Items listed in a dataset:
+---+

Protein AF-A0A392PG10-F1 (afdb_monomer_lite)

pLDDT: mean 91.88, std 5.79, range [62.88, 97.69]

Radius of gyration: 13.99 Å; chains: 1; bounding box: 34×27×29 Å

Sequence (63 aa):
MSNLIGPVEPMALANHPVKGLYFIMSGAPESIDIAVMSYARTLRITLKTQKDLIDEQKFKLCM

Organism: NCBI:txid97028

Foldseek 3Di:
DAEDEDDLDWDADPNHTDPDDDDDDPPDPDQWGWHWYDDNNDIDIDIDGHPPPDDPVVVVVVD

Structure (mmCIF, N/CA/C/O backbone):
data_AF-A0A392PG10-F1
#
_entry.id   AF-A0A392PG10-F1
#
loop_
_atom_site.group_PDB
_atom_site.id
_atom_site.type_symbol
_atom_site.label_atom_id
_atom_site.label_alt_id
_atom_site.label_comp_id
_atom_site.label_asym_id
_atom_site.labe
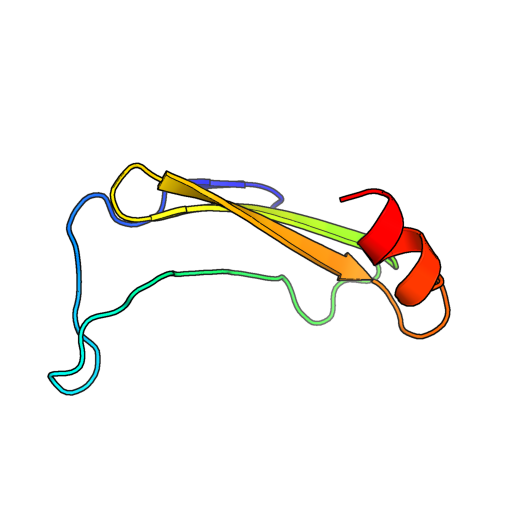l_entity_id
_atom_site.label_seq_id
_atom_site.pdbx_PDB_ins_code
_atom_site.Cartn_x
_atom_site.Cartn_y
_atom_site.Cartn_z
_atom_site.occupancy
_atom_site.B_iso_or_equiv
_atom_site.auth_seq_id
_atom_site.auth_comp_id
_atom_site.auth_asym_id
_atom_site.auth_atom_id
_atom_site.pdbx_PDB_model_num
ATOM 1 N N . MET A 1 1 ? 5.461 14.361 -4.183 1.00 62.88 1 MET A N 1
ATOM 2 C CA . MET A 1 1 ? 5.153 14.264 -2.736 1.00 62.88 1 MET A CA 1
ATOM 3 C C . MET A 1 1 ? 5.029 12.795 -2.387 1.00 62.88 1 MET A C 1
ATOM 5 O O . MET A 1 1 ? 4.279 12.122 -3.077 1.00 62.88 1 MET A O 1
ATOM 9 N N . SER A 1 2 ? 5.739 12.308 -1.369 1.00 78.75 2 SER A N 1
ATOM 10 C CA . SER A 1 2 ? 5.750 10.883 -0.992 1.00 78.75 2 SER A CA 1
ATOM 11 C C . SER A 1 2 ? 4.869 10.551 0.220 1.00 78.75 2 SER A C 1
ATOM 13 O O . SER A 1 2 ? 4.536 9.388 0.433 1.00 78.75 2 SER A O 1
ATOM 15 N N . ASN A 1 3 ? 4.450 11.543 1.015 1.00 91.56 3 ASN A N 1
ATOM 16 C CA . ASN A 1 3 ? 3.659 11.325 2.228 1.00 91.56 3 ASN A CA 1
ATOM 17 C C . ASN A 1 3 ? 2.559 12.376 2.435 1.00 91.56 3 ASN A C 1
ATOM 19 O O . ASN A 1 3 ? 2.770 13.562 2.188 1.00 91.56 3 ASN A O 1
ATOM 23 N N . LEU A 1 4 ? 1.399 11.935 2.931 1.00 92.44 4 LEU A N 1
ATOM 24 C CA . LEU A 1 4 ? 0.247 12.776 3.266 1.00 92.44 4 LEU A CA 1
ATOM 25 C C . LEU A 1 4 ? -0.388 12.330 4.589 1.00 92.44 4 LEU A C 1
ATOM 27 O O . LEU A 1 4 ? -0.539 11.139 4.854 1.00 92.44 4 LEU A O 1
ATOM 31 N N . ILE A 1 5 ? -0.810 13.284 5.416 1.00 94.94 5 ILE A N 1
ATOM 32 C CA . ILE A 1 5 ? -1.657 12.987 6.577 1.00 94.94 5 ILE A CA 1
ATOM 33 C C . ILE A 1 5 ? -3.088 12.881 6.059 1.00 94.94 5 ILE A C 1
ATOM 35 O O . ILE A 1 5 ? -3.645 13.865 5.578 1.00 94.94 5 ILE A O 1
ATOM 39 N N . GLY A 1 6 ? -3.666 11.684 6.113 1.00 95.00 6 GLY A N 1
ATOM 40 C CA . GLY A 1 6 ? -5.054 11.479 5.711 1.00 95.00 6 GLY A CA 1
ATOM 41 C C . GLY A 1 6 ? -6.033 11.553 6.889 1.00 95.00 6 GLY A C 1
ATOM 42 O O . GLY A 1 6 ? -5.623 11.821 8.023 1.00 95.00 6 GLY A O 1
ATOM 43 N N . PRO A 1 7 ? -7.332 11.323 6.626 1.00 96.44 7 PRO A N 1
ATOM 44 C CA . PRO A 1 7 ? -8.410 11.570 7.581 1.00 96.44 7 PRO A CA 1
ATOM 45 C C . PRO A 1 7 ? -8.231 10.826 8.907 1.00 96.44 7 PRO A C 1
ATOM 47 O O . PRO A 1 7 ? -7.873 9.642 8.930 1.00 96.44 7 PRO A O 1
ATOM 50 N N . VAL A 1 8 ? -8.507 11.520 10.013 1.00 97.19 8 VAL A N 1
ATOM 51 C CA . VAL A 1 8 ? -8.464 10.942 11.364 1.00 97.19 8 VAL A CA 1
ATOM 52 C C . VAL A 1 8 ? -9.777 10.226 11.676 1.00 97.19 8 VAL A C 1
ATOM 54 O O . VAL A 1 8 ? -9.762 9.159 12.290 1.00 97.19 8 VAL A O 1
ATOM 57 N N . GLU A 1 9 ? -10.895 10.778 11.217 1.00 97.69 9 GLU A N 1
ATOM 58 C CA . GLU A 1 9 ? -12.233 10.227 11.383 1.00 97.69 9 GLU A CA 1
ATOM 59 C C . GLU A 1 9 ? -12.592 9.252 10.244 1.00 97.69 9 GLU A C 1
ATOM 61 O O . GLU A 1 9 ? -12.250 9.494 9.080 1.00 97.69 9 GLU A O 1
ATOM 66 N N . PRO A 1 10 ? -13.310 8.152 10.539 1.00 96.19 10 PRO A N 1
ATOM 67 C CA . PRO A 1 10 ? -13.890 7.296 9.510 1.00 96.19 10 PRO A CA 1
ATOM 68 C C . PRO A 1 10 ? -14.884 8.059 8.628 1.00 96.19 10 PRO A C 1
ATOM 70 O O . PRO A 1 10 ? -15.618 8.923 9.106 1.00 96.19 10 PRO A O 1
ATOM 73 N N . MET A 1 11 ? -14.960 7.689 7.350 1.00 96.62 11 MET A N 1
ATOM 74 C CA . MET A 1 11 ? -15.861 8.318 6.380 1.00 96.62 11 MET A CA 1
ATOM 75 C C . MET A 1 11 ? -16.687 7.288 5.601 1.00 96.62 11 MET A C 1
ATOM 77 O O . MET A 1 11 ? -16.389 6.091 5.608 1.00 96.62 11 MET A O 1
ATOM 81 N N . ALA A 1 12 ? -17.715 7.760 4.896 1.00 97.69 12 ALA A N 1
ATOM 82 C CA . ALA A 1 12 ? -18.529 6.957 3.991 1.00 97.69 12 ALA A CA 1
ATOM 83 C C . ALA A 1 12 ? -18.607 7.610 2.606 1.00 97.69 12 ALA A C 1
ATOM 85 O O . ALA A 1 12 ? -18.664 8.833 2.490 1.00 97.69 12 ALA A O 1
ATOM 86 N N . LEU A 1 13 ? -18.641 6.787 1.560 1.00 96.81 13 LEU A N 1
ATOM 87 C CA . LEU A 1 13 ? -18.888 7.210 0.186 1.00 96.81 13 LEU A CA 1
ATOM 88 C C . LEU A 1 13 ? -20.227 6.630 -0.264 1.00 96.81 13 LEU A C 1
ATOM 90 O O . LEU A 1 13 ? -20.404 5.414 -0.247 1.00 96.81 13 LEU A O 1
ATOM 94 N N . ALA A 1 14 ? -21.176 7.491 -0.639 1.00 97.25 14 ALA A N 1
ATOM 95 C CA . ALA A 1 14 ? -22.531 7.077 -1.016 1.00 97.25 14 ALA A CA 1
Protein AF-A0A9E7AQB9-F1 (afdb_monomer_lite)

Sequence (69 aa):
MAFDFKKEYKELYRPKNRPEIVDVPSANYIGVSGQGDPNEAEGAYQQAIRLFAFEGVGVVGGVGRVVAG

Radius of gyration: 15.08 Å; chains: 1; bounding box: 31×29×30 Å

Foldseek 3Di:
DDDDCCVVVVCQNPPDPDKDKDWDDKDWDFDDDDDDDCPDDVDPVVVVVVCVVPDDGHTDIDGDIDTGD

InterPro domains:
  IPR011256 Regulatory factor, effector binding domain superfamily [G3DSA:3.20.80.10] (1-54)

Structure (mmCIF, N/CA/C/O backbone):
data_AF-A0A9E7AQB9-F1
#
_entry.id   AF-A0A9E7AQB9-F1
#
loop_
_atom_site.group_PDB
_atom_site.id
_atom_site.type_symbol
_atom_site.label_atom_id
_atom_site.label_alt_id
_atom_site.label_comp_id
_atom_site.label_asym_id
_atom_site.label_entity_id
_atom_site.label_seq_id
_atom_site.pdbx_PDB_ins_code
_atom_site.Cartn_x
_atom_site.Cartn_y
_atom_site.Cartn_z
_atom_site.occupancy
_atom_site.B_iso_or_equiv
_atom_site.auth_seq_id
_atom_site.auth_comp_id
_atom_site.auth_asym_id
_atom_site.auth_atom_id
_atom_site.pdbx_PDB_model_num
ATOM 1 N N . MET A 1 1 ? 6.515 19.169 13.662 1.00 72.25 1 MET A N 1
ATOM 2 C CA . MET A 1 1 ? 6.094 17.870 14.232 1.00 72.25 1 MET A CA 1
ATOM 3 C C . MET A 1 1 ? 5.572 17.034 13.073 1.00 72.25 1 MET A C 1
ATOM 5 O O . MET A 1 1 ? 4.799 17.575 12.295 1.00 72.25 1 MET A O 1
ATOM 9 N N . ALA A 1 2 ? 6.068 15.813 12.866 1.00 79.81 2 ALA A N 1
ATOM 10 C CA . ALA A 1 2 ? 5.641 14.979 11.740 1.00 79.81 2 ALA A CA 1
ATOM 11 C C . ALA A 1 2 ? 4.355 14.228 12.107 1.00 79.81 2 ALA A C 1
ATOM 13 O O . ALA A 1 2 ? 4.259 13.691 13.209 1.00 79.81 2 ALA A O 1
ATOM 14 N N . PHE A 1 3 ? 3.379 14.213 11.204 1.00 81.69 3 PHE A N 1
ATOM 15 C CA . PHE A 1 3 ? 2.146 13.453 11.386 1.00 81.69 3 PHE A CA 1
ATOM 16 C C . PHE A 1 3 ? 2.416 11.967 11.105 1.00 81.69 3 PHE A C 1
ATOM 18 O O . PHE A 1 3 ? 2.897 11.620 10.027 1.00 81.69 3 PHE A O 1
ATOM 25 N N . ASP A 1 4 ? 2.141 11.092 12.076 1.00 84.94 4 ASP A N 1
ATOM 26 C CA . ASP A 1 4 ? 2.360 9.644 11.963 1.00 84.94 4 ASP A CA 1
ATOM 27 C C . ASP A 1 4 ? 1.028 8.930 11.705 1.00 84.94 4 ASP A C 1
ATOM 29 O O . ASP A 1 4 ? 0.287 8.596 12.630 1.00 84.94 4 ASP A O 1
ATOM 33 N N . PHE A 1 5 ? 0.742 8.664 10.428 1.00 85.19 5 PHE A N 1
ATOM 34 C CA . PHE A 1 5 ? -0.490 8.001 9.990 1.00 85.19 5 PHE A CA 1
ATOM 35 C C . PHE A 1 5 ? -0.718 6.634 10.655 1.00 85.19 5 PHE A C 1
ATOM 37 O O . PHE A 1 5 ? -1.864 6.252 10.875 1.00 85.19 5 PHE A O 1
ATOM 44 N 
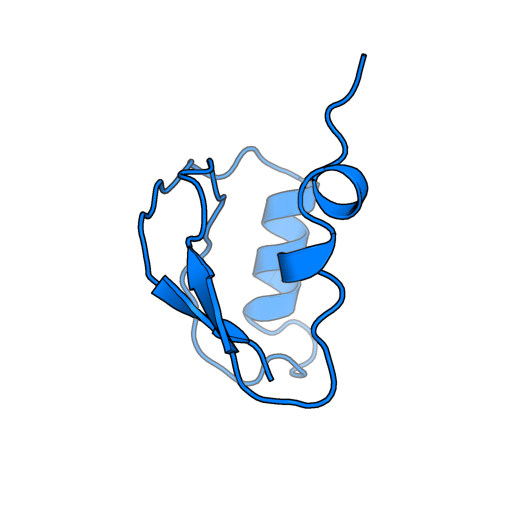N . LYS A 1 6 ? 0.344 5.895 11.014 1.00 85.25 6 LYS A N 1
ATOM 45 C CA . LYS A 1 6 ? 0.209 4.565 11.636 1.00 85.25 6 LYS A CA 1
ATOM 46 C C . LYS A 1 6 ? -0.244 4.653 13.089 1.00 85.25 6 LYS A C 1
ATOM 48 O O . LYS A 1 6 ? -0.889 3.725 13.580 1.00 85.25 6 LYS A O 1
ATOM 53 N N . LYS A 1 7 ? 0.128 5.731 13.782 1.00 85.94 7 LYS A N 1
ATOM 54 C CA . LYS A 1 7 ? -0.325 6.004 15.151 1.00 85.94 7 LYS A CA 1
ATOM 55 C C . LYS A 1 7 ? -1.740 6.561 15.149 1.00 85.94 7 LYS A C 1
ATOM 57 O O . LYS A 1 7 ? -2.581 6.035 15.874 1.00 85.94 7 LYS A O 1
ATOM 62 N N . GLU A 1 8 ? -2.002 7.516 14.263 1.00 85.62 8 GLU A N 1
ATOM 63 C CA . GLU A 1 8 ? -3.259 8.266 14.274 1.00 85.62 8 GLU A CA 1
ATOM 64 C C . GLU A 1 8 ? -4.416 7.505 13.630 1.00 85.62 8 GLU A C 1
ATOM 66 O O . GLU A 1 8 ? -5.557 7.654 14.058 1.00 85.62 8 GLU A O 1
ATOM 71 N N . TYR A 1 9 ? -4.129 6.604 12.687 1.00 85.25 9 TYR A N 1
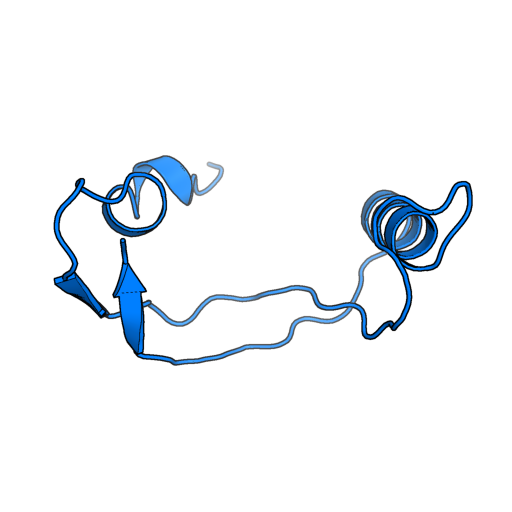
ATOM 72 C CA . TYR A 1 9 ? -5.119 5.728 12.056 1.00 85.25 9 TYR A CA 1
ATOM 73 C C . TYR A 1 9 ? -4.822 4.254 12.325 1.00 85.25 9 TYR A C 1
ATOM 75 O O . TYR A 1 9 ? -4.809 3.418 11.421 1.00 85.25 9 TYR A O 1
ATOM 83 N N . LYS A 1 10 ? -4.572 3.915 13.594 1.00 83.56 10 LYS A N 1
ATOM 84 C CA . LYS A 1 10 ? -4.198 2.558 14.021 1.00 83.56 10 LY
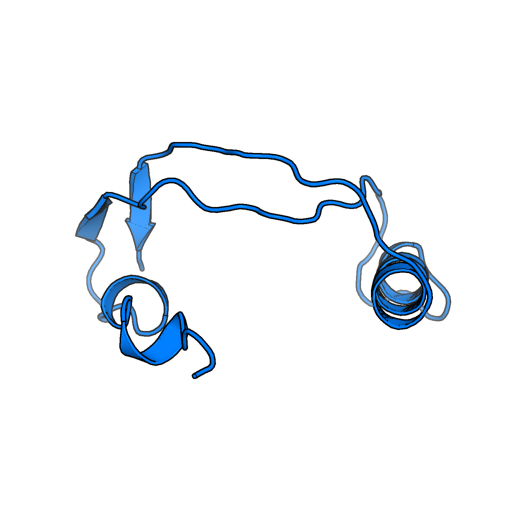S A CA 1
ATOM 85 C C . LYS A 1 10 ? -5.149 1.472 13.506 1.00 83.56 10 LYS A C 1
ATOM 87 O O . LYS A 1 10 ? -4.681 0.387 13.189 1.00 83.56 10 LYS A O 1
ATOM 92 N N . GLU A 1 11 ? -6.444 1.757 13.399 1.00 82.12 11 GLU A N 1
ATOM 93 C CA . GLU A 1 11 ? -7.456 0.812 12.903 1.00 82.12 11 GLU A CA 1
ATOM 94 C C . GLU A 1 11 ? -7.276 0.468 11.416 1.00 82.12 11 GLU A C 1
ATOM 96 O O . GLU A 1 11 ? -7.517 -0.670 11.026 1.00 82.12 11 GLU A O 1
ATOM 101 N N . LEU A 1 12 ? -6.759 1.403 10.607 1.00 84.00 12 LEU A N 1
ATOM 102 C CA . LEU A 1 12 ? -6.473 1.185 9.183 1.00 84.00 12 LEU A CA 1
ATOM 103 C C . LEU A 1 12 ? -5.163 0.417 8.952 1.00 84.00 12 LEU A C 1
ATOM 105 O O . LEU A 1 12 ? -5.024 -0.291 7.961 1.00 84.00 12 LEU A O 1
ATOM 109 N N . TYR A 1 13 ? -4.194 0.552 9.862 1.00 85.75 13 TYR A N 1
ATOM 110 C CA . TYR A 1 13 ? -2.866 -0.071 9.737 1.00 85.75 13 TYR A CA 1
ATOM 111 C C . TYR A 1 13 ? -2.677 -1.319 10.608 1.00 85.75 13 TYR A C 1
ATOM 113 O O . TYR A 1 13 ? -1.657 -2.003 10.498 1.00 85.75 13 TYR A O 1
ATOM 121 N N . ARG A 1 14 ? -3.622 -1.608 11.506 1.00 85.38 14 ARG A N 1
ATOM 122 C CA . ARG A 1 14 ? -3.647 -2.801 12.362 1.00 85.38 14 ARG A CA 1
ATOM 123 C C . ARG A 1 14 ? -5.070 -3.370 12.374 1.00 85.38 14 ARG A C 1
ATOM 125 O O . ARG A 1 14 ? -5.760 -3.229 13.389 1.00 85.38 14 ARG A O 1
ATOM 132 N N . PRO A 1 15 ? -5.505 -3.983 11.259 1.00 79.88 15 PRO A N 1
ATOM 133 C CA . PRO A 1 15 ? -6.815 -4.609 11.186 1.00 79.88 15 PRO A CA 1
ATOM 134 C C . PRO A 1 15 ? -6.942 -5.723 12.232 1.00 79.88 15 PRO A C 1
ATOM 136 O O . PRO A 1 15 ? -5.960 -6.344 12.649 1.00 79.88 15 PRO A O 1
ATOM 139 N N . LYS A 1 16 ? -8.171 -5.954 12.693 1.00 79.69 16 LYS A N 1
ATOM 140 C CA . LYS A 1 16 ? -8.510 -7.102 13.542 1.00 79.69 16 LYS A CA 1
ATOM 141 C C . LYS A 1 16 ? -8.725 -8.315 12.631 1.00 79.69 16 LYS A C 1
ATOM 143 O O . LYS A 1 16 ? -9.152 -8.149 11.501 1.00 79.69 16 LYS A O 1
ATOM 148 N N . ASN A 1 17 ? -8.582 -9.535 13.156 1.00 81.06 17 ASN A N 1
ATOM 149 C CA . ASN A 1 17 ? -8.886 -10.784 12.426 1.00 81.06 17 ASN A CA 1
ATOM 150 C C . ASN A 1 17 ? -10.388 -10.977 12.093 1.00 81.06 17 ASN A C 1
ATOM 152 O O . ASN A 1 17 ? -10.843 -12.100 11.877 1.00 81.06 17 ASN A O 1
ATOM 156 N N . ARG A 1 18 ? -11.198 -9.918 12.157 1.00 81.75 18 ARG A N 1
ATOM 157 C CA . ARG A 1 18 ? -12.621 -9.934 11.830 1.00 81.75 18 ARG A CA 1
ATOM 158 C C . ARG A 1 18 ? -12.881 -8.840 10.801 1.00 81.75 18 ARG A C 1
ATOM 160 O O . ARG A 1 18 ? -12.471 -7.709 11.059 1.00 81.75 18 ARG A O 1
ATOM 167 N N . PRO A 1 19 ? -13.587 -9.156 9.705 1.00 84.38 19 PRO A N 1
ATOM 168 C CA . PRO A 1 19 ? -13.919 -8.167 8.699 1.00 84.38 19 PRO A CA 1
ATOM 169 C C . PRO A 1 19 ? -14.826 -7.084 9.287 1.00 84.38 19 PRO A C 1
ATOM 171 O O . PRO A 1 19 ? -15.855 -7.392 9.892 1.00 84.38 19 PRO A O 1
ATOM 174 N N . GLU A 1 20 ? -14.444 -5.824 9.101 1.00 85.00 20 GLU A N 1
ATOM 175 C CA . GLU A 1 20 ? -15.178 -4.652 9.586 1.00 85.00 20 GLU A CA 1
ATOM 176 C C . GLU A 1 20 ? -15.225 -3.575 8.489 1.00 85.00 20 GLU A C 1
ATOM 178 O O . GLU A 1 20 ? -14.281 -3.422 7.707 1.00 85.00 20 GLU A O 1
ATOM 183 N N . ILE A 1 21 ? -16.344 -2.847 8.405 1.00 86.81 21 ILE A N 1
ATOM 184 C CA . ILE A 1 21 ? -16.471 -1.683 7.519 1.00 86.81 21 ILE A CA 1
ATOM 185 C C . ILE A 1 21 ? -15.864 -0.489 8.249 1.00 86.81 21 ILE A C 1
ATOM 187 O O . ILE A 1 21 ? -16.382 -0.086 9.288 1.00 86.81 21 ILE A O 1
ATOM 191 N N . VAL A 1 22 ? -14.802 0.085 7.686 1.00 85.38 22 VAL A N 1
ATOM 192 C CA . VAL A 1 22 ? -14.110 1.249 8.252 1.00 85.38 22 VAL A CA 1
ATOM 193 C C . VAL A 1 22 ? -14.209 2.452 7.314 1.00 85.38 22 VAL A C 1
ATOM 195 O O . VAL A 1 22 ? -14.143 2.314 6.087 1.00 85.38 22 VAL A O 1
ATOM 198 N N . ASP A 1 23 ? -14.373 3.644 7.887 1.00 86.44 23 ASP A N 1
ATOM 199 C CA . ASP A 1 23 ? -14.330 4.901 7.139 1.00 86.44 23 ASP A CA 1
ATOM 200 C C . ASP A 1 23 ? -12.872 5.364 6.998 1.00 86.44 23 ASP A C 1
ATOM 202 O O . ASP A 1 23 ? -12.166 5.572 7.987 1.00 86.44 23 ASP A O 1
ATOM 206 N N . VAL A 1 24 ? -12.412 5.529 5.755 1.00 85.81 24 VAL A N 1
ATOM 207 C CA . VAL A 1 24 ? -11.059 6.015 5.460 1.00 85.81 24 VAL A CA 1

+---+

Work instruction: In the entries above, one line contains "ATOM 96 O O" and another contains "ATOM 121 N N". Reproduce exactly those two lines and the lines between them, nothing else.

Task answer:
ATOM 96 O O . GLU A 1 11 ? -7.517 -0.670 11.026 1.00 82.12 11 GLU A O 1
ATOM 101 N N . LEU A 1 12 ? -6.759 1.403 10.607 1.00 84.00 12 LEU A N 1
ATOM 102 C CA . LEU A 1 12 ? -6.473 1.185 9.183 1.00 84.00 12 LEU A CA 1
ATOM 103 C C . LEU A 1 12 ? -5.163 0.417 8.952 1.00 84.00 12 LEU A C 1
ATOM 105 O O . LEU A 1 12 ? -5.024 -0.291 7.961 1.00 84.00 12 LEU A O 1
ATOM 109 N N . TYR A 1 13 ? -4.194 0.552 9.862 1.00 85.75 13 TYR A N 1
ATOM 110 C CA . TYR A 1 13 ? -2.866 -0.071 9.737 1.00 85.75 13 TYR A CA 1
ATOM 111 C C . TYR A 1 13 ? -2.677 -1.319 10.608 1.00 85.75 13 TYR A C 1
ATOM 113 O O . TYR A 1 13 ? -1.657 -2.003 10.498 1.00 85.75 13 TYR A O 1
ATOM 121 N N . ARG A 1 14 ? -3.622 -1.608 11.506 1.00 85.38 14 ARG A N 1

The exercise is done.